== WORK INSTRUCTIONS ==
From the data below, return the exact lines starting at the line containing "ATOM 34 C CA" and ending at the line containing "ATOM 46 C CA", both included, and nothing else.
☆ ☆ ☆ ☆ ☆
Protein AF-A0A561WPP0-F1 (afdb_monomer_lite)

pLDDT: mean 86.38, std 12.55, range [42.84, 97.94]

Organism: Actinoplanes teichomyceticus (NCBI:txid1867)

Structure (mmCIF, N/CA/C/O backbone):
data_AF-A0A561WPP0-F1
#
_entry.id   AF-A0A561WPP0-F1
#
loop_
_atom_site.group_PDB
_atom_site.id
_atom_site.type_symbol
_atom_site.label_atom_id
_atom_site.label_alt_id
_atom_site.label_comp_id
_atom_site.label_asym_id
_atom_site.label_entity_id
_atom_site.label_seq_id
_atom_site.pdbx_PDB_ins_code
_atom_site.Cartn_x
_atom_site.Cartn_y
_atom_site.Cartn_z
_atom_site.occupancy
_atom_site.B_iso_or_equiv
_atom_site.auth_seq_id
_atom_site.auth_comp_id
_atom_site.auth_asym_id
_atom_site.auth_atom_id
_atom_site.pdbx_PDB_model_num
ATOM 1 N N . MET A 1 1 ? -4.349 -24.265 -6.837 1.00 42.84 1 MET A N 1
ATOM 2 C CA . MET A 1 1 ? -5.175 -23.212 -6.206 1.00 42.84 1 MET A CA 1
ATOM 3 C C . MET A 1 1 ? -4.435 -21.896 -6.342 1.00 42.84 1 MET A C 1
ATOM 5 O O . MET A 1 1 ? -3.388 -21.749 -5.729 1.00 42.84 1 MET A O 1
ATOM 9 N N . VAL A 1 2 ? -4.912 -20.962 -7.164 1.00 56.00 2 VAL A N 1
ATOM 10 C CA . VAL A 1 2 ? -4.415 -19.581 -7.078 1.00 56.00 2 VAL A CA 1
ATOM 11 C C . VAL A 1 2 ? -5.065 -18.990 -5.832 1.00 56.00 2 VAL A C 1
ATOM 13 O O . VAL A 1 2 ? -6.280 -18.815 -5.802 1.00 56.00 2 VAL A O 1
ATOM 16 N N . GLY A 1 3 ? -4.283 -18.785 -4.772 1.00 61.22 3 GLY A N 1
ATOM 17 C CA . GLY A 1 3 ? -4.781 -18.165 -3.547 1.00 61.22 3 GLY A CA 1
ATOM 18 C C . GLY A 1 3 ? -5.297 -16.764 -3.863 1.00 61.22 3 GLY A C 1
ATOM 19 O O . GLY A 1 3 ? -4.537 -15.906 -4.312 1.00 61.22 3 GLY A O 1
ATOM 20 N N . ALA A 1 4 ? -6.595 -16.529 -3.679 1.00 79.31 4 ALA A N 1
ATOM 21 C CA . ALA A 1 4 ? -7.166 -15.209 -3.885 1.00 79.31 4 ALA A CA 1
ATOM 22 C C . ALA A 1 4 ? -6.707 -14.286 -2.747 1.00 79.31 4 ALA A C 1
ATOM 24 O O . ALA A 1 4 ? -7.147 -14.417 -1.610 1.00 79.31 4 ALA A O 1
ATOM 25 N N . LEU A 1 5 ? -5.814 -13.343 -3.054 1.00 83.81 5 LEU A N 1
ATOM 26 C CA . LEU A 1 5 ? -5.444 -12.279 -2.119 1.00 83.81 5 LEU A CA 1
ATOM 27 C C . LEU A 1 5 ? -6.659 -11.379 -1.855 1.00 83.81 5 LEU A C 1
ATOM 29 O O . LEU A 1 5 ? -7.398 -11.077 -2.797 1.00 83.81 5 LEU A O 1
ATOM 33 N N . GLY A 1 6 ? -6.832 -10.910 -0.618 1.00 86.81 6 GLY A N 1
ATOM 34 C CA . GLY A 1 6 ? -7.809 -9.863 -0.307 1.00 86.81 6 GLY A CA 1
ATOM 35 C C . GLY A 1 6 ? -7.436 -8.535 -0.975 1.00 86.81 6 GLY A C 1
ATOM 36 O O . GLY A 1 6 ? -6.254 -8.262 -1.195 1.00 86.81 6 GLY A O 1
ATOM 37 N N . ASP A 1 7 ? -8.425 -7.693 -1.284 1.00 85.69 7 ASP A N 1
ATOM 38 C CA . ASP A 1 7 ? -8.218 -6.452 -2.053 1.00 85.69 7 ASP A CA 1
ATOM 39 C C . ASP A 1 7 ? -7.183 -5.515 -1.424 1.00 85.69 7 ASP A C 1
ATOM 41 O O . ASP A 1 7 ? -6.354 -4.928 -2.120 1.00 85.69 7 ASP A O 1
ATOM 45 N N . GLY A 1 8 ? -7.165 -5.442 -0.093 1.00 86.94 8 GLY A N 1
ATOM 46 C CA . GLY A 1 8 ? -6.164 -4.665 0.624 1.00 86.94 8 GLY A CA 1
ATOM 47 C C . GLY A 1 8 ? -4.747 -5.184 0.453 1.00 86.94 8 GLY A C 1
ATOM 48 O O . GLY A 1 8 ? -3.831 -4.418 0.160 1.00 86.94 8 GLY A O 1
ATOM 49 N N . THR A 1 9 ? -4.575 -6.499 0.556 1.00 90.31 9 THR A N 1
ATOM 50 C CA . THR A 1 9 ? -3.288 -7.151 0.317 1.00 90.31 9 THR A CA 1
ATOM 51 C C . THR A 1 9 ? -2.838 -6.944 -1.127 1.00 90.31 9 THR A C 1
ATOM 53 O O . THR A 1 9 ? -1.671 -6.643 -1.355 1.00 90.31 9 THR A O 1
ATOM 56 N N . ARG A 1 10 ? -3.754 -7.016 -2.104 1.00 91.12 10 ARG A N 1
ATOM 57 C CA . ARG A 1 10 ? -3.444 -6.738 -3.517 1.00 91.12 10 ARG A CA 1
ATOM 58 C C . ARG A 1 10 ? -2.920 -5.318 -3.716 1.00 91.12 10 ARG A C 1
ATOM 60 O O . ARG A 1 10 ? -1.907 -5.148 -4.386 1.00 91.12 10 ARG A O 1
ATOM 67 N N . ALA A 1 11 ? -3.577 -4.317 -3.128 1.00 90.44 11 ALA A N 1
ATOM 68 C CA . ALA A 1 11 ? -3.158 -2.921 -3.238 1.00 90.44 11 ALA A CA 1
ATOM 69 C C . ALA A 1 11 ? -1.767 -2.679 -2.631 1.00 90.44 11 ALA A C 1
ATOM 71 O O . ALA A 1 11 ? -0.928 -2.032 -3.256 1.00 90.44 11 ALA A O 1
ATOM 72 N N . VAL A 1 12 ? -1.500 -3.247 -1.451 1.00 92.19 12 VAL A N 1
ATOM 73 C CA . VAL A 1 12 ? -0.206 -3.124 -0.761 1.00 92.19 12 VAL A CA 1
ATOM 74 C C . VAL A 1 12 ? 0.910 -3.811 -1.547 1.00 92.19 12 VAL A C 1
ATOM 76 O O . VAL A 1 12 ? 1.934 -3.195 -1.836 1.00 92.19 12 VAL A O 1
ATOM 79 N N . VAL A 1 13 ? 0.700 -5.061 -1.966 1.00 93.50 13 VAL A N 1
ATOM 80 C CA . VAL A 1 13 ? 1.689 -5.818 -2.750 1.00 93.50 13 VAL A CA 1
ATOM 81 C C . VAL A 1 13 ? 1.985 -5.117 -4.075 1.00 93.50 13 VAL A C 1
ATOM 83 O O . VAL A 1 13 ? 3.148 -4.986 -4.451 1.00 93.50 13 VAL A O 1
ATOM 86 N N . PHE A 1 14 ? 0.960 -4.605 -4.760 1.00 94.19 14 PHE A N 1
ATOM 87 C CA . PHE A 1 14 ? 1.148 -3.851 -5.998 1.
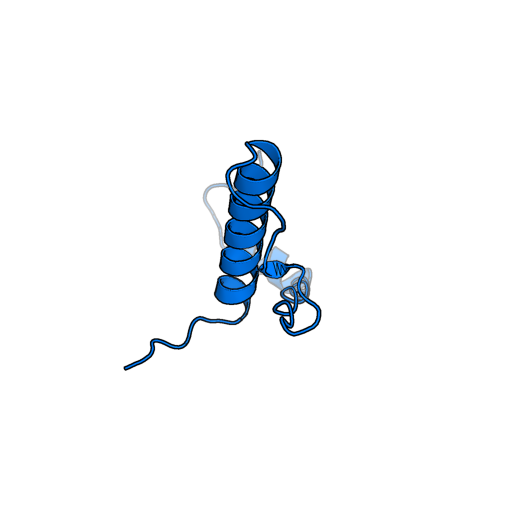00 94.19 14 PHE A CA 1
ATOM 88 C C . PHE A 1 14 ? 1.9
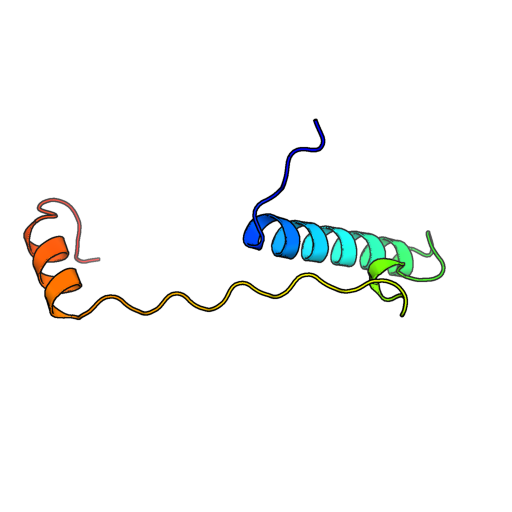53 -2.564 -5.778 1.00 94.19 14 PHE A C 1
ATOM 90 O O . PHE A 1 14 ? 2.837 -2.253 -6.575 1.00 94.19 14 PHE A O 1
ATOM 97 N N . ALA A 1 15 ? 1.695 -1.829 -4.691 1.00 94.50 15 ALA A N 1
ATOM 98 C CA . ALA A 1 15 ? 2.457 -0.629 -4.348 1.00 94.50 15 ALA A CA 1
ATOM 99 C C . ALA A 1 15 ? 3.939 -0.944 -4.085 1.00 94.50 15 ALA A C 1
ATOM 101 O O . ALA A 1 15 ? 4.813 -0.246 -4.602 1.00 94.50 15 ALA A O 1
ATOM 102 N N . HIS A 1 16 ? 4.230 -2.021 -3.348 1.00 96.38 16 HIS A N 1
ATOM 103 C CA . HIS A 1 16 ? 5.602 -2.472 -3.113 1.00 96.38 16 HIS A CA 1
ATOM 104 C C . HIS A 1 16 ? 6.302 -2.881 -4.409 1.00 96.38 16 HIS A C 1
☆ ☆ ☆ ☆ ☆
== TASK RESULT ==
ATOM 34 C CA . GLY A 1 6 ? -7.809 -9.863 -0.307 1.00 86.81 6 GLY A CA 1
ATOM 35 C C . GLY A 1 6 ? -7.436 -8.535 -0.975 1.00 86.81 6 GLY A C 1
ATOM 36 O O . GLY A 1 6 ? -6.254 -8.262 -1.195 1.00 86.81 6 GLY A O 1
ATOM 37 N N . ASP A 1 7 ? -8.425 -7.693 -1.284 1.00 85.69 7 ASP A N 1
ATOM 38 C CA . ASP A 1 7 ? -8.218 -6.452 -2.053 1.00 85.69 7 ASP A CA 1
ATOM 39 C C . ASP A 1 7 ? -7.183 -5.515 -1.424 1.00 85.69 7 ASP A C 1
ATOM 41 O O . ASP A 1 7 ? -6.354 -4.928 -2.120 1.00 85.69 7 ASP A O 1
ATOM 45 N N . GLY A 1 8 ? -7.165 -5.442 -0.093 1.00 86.94 8 GLY A N 1
ATOM 46 C CA . GLY A 1 8 ? -6.164 -4.665 0.624 1.00 86.94 8 GLY A CA 1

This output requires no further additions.